Leo en la edición de PERFIL del domingo pasado una nota firmada por una de las periodistas que habitualmente sigo con mucho interés, publicada en la página 6, en la rúbrica “Política económica”, seguida de un cintillo que dice “El nuevo modelo”. Pero el corazón del artículo no trata de esas cosas, sino del primer partido de fútbol que el nuevo gobierno jugó en la Quinta de Olivos. Alberto Fernández fue arquero y según leemos en la nota, “uno de los funcionarios confió que ‘fue la figura del equipo. Sacó cinco o seis pelotas de gol’”. ¡Qué tranquilidad saber que estamos en buenas manos! (en el sentido literal del puesto en el que juega). Martín Kohan se haría un picnic con esta escena, que incluye cierta dosis de ambigüedad (¿sacó cinco o seis pelotas de gol? De un presidente espero el máximo rigor), pero a diferencia de Martín, yo no sé escribir sobre fútbol (actividad que tomo como un vicio privado), por lo tanto prefiero cambiar de tema (pero ahora que lo pienso, ¿los 982 caracteres de más arriba fueron sobre fútbol o sobre otras cosas, que incluyen a la política, el periodismo, etc.? No lo sé, así que insisto con cambiar de tema).

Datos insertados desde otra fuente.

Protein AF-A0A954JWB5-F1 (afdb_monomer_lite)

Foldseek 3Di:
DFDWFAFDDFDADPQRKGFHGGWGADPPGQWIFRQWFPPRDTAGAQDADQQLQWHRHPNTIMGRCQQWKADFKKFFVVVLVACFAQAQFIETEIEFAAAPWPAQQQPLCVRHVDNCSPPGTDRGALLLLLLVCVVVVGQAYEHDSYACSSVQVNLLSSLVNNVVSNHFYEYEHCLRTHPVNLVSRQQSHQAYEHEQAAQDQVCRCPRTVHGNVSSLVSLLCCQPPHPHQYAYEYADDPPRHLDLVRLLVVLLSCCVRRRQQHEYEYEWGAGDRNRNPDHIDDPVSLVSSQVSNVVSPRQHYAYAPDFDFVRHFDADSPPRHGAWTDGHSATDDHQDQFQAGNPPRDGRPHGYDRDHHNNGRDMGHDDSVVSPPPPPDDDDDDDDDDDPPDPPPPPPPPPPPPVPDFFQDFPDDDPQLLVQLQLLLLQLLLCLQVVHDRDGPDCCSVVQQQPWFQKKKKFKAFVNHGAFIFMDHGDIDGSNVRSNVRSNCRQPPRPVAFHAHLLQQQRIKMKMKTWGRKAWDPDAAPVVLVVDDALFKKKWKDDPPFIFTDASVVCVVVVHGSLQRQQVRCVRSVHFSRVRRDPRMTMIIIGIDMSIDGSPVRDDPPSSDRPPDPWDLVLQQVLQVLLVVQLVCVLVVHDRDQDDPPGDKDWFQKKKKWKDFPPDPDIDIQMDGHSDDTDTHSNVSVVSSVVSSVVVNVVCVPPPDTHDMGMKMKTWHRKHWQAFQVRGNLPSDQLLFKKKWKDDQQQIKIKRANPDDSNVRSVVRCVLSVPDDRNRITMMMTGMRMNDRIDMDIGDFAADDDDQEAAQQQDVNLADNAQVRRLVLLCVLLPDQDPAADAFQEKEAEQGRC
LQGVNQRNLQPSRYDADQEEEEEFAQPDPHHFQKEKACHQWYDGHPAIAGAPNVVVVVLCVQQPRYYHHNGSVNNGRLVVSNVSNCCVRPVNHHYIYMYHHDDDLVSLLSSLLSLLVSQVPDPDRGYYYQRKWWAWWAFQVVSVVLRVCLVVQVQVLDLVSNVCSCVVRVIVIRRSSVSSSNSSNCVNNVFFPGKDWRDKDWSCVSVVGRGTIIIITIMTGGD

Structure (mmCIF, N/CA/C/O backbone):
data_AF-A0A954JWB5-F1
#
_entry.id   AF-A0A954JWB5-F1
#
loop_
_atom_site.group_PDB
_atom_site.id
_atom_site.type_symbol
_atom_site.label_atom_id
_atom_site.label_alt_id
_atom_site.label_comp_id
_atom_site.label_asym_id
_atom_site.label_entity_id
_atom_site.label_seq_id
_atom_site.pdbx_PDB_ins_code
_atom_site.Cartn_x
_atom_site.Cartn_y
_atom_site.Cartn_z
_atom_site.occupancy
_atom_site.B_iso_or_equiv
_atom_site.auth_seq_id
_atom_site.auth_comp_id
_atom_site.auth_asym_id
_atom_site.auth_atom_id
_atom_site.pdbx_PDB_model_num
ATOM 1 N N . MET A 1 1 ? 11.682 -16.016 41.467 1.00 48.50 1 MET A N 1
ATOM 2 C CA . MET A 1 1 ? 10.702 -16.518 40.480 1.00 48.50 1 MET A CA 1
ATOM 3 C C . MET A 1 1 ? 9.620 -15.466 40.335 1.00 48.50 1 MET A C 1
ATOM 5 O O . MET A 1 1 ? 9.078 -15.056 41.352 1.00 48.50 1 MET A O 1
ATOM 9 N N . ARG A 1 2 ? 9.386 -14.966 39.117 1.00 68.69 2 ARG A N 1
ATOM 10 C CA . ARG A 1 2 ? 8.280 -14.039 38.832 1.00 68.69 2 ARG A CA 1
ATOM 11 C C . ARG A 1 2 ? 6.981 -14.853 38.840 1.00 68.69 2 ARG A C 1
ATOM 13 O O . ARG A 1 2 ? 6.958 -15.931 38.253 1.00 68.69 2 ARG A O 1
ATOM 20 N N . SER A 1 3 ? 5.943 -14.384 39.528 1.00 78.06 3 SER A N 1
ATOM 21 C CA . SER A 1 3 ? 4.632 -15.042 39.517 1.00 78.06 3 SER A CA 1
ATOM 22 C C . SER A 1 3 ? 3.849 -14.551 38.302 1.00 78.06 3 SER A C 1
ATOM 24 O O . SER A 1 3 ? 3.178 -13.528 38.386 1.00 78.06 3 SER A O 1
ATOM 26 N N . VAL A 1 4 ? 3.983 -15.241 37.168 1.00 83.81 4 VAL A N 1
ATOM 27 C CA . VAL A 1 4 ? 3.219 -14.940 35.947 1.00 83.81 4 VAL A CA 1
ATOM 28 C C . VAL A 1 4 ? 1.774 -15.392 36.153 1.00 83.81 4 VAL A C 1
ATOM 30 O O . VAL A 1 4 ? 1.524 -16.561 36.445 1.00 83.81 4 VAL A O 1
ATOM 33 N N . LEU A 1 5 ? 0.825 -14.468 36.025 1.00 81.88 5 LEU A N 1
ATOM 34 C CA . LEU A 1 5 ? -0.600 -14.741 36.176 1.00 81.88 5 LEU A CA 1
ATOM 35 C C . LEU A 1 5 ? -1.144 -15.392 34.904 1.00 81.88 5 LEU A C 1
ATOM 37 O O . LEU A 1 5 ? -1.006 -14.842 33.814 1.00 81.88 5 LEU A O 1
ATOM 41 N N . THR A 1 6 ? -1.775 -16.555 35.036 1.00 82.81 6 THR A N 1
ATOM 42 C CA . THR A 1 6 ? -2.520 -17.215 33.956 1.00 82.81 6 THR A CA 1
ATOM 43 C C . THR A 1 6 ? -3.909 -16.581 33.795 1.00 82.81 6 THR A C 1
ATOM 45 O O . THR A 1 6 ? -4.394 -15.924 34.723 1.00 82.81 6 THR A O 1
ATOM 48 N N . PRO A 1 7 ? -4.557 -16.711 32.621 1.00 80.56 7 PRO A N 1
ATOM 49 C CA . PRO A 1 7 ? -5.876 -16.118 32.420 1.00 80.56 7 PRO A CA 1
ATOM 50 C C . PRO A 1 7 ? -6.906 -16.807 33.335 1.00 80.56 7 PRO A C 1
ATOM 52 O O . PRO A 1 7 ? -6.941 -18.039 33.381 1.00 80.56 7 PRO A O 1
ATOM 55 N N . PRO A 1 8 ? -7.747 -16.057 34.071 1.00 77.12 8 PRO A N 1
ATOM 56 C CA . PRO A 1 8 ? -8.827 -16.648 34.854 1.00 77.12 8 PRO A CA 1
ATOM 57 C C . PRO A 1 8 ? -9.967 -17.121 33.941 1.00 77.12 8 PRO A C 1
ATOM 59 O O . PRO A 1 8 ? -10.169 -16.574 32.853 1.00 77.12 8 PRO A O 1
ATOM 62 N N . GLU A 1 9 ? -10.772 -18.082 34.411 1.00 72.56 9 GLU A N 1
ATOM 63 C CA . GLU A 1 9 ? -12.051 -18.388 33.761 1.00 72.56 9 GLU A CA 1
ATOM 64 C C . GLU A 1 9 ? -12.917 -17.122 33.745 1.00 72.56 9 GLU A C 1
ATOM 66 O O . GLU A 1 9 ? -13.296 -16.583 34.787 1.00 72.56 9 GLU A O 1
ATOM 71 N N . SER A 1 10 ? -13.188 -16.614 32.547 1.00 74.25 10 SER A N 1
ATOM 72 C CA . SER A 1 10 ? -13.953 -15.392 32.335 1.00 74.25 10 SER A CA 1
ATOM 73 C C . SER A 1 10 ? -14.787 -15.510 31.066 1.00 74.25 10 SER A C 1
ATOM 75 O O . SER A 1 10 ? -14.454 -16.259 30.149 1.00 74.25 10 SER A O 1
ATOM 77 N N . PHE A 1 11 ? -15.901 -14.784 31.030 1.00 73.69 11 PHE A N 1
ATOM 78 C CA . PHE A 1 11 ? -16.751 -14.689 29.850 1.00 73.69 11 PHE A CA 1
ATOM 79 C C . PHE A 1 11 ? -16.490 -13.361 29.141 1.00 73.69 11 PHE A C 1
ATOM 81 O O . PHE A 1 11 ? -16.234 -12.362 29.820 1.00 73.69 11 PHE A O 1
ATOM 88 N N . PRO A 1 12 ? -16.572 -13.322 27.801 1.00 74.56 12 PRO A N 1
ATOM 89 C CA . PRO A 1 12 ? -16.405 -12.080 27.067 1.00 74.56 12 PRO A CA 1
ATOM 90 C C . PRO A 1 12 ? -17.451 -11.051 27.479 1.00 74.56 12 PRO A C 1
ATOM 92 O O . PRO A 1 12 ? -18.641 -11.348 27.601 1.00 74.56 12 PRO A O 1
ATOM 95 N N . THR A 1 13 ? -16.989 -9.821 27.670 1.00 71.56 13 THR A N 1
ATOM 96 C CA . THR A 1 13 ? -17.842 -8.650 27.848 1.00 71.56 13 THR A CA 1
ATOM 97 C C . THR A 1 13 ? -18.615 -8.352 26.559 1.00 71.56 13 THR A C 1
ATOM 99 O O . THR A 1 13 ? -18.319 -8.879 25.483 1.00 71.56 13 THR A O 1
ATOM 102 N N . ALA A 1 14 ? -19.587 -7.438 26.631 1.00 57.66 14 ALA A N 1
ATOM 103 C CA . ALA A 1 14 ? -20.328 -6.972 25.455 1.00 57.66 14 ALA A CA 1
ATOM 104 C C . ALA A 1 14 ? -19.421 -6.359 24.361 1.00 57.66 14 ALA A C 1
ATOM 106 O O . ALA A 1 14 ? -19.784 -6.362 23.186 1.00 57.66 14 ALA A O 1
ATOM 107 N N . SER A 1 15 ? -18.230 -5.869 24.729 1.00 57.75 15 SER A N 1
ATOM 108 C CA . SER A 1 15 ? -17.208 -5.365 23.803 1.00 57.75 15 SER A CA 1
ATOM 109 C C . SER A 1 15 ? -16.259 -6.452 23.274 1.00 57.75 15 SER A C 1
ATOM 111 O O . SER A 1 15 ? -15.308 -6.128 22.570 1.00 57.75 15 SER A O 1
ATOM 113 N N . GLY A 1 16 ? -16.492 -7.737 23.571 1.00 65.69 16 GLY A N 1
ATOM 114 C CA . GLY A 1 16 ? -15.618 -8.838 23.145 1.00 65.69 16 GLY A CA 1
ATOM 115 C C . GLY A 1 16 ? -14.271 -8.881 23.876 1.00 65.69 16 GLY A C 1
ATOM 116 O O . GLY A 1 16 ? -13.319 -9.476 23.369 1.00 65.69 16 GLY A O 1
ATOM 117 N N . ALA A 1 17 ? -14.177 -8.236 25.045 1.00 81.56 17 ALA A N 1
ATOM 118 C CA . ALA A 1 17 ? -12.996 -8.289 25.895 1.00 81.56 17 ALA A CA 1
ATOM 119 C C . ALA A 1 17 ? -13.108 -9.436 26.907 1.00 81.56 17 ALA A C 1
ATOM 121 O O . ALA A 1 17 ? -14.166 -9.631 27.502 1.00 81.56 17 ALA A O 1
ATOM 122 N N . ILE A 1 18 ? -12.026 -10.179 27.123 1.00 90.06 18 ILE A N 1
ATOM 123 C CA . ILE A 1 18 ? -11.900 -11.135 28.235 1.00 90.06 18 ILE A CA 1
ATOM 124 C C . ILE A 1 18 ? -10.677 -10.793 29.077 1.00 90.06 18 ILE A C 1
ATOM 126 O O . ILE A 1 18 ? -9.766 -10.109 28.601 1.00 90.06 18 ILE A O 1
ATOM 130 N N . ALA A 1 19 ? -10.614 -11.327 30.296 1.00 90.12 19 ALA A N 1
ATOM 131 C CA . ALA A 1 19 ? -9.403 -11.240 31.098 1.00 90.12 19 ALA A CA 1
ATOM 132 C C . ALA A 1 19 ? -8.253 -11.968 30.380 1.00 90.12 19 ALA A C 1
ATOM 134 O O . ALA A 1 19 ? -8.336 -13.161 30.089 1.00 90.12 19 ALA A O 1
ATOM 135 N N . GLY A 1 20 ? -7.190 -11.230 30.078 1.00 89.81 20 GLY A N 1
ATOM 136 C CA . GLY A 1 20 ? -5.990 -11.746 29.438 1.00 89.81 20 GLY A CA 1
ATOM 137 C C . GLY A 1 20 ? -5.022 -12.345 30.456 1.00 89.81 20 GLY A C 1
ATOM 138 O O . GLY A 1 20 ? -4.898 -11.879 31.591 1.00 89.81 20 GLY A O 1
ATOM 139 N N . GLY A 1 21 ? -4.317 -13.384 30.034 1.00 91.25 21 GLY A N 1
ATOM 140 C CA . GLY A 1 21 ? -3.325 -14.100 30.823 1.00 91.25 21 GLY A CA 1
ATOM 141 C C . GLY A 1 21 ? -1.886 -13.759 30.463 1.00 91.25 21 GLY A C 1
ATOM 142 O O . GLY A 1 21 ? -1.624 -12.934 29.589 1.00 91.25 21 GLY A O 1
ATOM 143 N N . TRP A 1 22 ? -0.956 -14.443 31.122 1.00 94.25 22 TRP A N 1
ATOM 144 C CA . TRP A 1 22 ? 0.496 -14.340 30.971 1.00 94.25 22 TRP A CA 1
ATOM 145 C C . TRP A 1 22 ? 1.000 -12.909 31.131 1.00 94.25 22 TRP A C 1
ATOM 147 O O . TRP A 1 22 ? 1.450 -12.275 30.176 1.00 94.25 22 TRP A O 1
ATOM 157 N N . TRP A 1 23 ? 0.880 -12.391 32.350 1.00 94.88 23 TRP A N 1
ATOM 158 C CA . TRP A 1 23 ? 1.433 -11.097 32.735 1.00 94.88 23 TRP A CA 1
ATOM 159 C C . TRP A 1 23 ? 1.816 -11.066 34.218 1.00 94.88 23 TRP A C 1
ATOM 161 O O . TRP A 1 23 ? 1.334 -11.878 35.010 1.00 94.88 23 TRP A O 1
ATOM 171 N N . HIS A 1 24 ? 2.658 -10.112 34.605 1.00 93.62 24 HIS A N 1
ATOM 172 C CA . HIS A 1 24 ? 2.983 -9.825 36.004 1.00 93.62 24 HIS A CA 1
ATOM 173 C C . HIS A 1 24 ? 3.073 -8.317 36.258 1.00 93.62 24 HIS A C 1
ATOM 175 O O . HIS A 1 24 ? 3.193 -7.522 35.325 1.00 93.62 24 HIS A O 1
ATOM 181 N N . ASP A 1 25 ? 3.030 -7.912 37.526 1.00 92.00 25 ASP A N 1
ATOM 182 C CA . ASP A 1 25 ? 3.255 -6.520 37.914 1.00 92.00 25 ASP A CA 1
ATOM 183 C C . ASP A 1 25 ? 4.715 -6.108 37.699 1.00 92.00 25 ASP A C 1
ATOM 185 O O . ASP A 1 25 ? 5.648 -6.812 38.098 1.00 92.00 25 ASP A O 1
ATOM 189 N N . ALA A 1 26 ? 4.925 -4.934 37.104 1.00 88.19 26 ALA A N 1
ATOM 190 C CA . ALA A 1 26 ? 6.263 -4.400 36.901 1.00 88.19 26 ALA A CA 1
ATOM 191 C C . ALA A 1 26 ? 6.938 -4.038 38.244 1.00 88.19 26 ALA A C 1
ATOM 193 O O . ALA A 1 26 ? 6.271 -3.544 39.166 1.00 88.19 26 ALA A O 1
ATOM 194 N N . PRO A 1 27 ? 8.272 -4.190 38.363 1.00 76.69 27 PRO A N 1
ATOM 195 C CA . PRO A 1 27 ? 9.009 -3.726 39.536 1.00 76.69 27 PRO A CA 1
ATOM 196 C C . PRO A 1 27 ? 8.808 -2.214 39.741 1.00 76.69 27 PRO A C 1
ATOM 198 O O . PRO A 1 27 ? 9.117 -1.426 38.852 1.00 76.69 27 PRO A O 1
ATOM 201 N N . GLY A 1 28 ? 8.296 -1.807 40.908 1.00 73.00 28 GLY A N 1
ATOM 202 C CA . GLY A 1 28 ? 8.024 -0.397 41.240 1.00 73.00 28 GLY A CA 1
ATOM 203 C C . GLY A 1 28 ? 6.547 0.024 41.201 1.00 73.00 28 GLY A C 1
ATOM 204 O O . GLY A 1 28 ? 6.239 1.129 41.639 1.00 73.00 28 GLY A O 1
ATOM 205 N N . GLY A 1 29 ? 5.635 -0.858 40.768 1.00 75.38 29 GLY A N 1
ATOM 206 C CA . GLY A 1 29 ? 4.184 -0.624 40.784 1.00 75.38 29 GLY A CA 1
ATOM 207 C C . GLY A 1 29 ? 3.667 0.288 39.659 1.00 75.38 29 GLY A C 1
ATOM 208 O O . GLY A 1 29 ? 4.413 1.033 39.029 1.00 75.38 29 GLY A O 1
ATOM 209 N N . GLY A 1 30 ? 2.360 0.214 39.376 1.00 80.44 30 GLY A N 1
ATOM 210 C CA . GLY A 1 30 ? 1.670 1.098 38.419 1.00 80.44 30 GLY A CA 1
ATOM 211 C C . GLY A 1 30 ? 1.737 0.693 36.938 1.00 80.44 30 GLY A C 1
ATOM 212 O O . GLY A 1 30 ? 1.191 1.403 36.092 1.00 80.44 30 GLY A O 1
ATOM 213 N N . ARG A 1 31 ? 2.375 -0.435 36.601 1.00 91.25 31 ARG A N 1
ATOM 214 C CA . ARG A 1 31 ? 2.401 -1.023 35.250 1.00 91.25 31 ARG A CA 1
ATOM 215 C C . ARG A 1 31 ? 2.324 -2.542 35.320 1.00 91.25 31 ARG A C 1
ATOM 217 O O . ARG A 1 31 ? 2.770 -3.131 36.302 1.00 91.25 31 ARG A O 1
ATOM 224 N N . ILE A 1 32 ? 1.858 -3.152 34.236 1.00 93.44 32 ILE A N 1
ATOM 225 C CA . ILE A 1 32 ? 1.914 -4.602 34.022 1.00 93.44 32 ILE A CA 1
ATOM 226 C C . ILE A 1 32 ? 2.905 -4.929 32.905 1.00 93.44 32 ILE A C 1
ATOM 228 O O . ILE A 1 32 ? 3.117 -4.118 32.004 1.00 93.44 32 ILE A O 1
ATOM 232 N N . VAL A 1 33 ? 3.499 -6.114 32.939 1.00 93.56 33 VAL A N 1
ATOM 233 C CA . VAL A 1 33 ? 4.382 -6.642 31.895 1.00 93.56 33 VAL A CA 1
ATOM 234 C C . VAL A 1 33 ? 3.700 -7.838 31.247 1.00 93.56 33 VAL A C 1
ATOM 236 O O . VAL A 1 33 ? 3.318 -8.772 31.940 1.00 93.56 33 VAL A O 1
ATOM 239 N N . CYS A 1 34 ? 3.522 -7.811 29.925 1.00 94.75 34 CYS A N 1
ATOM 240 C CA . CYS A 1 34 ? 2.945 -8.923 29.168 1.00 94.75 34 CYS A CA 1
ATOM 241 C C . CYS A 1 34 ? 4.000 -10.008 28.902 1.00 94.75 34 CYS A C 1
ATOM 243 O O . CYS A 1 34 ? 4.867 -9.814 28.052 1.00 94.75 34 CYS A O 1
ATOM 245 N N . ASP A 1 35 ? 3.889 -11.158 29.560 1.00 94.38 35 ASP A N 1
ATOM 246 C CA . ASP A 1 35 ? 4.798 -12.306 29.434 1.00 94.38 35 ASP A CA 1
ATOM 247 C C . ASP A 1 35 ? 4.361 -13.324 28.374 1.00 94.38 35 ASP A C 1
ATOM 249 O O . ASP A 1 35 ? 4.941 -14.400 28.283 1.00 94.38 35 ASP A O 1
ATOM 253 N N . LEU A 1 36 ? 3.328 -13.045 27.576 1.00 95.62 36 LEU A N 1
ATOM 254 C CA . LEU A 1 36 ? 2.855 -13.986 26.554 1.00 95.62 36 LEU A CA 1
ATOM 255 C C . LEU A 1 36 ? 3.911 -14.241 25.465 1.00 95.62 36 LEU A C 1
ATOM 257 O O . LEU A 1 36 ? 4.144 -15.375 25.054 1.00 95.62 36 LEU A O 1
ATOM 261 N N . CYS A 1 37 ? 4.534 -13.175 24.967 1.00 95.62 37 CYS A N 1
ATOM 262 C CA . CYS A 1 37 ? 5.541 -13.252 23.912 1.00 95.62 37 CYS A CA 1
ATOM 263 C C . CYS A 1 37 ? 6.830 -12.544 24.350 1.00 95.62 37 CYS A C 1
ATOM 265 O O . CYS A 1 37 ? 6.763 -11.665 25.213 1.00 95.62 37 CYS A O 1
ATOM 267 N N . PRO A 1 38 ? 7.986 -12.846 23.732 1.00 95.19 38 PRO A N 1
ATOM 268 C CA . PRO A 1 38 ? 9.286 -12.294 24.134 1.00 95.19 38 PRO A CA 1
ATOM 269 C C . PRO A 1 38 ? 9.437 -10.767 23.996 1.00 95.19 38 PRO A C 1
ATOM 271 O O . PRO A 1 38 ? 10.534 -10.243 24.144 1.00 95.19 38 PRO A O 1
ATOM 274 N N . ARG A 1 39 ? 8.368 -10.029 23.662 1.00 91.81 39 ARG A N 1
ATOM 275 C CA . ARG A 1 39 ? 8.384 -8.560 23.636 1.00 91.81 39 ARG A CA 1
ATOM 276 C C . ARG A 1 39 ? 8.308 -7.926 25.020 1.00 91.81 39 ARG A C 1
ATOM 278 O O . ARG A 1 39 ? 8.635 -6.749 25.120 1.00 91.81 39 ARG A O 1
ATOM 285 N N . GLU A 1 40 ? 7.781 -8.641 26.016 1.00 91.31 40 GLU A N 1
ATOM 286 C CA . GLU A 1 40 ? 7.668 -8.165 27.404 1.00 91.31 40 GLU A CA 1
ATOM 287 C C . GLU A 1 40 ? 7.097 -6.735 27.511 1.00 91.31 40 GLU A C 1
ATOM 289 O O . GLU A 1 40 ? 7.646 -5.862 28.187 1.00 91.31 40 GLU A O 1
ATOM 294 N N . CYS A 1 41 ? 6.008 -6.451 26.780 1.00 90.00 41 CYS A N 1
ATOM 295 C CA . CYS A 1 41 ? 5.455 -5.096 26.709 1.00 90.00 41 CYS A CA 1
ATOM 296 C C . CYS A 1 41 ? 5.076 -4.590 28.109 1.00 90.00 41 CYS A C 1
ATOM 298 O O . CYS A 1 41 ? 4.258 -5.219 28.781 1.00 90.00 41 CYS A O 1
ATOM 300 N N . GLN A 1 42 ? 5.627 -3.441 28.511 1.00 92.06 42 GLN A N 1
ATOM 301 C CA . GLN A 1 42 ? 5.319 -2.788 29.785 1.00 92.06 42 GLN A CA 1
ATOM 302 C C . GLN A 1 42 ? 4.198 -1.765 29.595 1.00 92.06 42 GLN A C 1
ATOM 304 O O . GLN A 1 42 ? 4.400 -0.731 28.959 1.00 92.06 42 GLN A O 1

Entonces, ¿sobre qué versar de ahora en más, en este domingo tórrido? Ya sé… ¡tengo que escribir sobre política! Perdón, quise decir sobre poesía. O mejor dicho, sobre uno de los mejores análisis políticos incluidos en un poema. Pocas cosas más interesantes que la relación entre poesía, política y sentido del humor (que incluye a la ironía y hasta el chiste). Por momentos, tiendo a pensar que ironía y literatura son casi sinónimos. Es que si a algo se opone la literatura es a la solemnidad. En la poesía local, un gran poeta antisolemne es Ricardo Zelarayán, autor de La gran salina, seguramente uno de los poemas argentinos más extraordinarios del siglo XX. Es un poema crucial, definitivo, tan perfecto que prefiero optar por no transcribir un solo párrafo. Pero en otro poema del mismo libro (llamado La obsesión del espacio) se lee lo siguiente: “El presidente mea./ Lo acompaña de parado y con sobretodo el señor ministro./ —Oigame, mi general,/ ¿podría explicarme por qué/ si estamos meando los dos/ solo se oye el ruido de uno?/ —¡Pero Toronja Pelada!/ ¡No ves que te estoy meando el sobretodo!”. Publicado en 1972 –la época en que Cámpora era de verdad, no estaba introducido por ningún “La”–, el poema sigue siendo uno de los mejores análisis políticos sobre la relación entre el líder y sus empleados (por cierto, no quiero insinuar que algo así ocurre hoy en día en los vestuarios de la Quinta de Olivos). La de Zelarayán es una escritura que hace de la sorna, la ironía y cierta picaresca una forma terrible de ver el mundo. La violencia está siempre arrevesada por un desacople, por un desajuste entre las palabras y la experiencia.
La poesía mexicana ha dado grandes obras maestras irónicas –no solo sobre política–, especialmente en las décadas de 1920 y 30. En esa tradición, Renato Leduc es mi poeta favorito. Nacido en 1895 y muerto en 1986, en Los buzos diamantistas, de 1929, escribe: “Lunarios opalinos. Academias/ rutilantes de nácar y coral,/ donde monstruos socráticos decían/ que solo siendo feo se puede ser genial”. Luego, varios de sus poemas fueron musicalizados en forma de canciones populares espantosas. Es la venganza del mercado contra el poeta irónico.